De pronto todo cuanto nos rodea empieza a hacerse cada vez más complicado, y en
aquello en lo que antes sólo veíamos el blanco o el negro ahora empezamos a ver una gran cantidad de
matices que antes ni siquiera habíamos contemplado. De pronto detrás de una
sonrisa no siempre se esconde la felicidad, sino también la tristeza o la
sensación de vacío, al igual que no todas las lágrimas son sinónimo de derrota
y pena.
Llega un momento en el que nuestras
propias vivencias nos hacen llenarnos de miedos, dudas, heridas y cicatrices
que nos obligan a cubrirnos con miles de caretas y de disfraces en un intento
desesperado por sentirnos protegidos frente al mundo que nos rodea. Nos
obligamos a esconder nuestros puntos débiles y a aparentar más fortaleza de la
que tenemos realmente, creyendo que así conseguiremos librarnos de sufrir. El
problema es que siempre llega un momento en el que las caretas y los disfraces
con los que intentamos protegernos se vuelven en nuestra contra, causándonos más
daños que beneficios.
Corremos el riesgo de que los
disfraces y las caretas con los que nos vamos cubriendo a lo largo de nuestro
vida se acaben adueñando de nosotros, hasta el punto de que, a veces, nos hacen
olvidarnos de quienes somos en realidad, impidiéndonos actuar como realmente
deseamos. Antes o después llegamos a un punto en el que, esos disfraces que
antes utilizábamos como escudos, de pronto llegan a convertirse en cadenas
capaces de cortarnos las alas, o en pesadas losas que vamos arrastrando y que
nos hacen mucho más lento y difícil nuestro camino.
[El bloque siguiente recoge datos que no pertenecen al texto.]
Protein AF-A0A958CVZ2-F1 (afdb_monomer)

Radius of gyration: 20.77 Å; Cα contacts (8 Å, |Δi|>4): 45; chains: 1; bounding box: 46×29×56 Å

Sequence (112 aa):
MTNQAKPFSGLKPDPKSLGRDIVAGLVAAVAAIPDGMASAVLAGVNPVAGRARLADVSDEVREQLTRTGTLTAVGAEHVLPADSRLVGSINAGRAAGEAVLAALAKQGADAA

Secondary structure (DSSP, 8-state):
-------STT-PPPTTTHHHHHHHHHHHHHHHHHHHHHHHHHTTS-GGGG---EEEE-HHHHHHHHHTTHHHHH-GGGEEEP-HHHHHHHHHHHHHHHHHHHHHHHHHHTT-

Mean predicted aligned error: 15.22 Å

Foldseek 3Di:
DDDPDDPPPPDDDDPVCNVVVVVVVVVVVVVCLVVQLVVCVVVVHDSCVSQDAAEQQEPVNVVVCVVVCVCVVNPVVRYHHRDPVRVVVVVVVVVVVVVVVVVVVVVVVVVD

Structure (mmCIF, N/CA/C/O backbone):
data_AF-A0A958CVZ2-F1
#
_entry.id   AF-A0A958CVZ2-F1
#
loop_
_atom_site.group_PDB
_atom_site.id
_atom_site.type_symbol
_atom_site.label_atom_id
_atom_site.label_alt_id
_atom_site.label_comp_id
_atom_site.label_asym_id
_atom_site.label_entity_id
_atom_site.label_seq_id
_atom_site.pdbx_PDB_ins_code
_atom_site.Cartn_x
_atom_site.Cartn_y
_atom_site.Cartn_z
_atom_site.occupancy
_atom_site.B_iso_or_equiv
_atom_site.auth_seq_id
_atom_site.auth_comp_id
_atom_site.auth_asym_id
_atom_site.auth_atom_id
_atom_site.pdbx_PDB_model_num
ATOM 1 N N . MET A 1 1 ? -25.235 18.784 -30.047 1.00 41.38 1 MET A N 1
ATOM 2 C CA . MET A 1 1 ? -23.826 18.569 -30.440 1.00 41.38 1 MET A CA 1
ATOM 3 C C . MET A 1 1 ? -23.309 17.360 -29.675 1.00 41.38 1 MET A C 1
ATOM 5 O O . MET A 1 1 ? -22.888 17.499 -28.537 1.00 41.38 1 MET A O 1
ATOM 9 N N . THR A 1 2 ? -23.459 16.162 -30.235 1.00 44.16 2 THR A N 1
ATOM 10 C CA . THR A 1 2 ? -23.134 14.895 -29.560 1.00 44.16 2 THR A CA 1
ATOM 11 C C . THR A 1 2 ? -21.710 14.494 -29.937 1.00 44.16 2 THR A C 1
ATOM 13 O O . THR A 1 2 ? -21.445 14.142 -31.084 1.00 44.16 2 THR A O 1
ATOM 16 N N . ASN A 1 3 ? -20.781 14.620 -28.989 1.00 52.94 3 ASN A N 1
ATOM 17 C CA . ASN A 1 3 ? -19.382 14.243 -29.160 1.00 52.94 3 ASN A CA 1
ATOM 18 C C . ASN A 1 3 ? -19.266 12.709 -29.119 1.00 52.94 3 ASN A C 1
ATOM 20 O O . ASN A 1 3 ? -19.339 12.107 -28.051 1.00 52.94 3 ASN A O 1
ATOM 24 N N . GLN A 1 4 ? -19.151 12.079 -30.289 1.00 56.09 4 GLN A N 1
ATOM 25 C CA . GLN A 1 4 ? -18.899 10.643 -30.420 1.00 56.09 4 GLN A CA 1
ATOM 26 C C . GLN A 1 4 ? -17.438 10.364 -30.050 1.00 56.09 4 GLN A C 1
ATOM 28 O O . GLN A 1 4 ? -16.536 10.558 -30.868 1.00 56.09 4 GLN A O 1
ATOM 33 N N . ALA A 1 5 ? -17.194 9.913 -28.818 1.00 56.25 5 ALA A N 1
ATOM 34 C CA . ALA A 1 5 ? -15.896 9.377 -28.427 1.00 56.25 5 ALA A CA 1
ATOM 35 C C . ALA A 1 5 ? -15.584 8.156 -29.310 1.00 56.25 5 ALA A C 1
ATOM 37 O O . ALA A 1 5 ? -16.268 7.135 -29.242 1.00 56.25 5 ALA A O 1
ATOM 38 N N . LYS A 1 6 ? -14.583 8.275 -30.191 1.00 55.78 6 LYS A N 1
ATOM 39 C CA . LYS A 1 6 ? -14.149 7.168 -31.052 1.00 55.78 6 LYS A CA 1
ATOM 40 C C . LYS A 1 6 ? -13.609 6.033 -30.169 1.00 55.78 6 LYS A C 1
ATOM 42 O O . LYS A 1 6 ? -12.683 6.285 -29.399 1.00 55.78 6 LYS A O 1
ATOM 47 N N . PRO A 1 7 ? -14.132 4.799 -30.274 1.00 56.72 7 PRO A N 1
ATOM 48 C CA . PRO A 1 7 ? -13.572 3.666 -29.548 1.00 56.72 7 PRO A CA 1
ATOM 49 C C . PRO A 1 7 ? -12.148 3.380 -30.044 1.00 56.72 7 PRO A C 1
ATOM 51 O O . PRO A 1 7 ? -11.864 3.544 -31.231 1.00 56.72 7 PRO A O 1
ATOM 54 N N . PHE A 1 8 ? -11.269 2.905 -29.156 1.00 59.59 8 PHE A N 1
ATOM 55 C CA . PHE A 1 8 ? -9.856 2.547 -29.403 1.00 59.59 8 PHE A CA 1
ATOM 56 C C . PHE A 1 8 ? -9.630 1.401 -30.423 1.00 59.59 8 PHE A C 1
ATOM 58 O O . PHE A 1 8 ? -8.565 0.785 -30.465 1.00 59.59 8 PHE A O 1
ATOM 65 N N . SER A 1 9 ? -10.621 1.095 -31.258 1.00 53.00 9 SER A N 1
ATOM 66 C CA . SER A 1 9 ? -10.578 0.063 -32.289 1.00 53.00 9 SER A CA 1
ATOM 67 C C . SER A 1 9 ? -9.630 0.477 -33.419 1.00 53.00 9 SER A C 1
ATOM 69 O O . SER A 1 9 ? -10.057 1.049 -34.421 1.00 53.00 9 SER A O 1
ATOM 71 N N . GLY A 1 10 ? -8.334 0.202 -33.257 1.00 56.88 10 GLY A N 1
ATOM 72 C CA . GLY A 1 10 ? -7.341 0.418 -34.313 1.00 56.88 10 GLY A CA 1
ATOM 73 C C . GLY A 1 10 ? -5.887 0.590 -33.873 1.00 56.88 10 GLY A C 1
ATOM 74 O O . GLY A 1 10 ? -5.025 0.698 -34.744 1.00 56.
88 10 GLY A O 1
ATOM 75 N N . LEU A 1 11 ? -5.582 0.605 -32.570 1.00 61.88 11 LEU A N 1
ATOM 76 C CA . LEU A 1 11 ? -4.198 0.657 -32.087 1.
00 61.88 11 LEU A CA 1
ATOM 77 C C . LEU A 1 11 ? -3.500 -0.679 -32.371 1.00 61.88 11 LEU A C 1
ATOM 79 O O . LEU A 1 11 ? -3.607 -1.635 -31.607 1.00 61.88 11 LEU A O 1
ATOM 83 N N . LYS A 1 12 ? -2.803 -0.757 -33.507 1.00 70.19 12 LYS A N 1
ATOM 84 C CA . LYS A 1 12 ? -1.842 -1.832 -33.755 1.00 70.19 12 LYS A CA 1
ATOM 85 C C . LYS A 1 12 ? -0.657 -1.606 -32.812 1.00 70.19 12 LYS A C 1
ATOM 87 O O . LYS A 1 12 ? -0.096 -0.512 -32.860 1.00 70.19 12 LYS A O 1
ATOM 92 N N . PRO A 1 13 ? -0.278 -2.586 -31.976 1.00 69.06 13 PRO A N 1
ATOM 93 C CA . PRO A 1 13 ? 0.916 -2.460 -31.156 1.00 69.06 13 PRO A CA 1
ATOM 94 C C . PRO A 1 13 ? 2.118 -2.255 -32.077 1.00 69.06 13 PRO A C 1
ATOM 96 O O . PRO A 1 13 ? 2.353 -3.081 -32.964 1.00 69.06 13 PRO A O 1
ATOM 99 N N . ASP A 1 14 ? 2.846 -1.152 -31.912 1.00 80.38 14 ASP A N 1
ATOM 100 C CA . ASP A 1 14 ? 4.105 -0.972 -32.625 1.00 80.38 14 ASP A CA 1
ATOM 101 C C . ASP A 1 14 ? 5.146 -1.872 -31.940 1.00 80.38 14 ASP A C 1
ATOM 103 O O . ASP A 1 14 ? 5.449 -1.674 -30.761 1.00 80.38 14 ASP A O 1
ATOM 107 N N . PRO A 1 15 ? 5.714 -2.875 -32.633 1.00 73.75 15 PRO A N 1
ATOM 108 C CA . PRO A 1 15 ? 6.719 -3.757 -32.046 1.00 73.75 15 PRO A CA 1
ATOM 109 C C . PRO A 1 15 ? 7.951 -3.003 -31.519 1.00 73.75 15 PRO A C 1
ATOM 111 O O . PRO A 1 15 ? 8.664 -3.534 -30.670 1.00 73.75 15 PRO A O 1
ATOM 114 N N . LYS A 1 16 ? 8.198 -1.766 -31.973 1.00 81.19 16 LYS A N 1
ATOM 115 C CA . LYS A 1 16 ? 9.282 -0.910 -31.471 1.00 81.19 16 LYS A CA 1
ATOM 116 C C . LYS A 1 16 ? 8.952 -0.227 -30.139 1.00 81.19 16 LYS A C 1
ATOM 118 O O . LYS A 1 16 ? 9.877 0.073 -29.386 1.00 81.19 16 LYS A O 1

Nos empeñamos en ocultarnos debajo
de miles de capas y en perder nuestra transparencia como un mecanismo de
defensa ante los posibles daños que podamos sufrir. Nos esforzamos en maquillar
y en disfrazar nuestra esencia, hasta que prácticamente conseguimos hacerla
desaparecer, sin pararnos a pensar en que, a veces, es precisamente nuestra
esencia, es decir, nuestra verdadera personalidad, la única capaz de
conducirnos por el camino correcto hacia nuestra felicidad, y la única que nos
permite disfrutar por completo de ese camino en el que, indudablemente habrá
tramos mejores y tramos más duros, pero es necesario pasar por todos ellos para
alcanzar la meta deseada.
Es posible que cubriéndonos con
miles de caretas consigamos evitar los daños que pueda causarnos la gente que
nos rodea, pero esas caretas nunca podrán protegernos del dolor que se siente
al renunciar a lo que realmente quieres, al sentir que has dejado escapar
demasiadas cosas. Ninguna de las caretas ni de los disfraces con los que nos
cubramos podrá evitar el dolor causado por el fracaso, por lo que no hemos
vivido, y ese dolor es prácticamente imposible de borrar.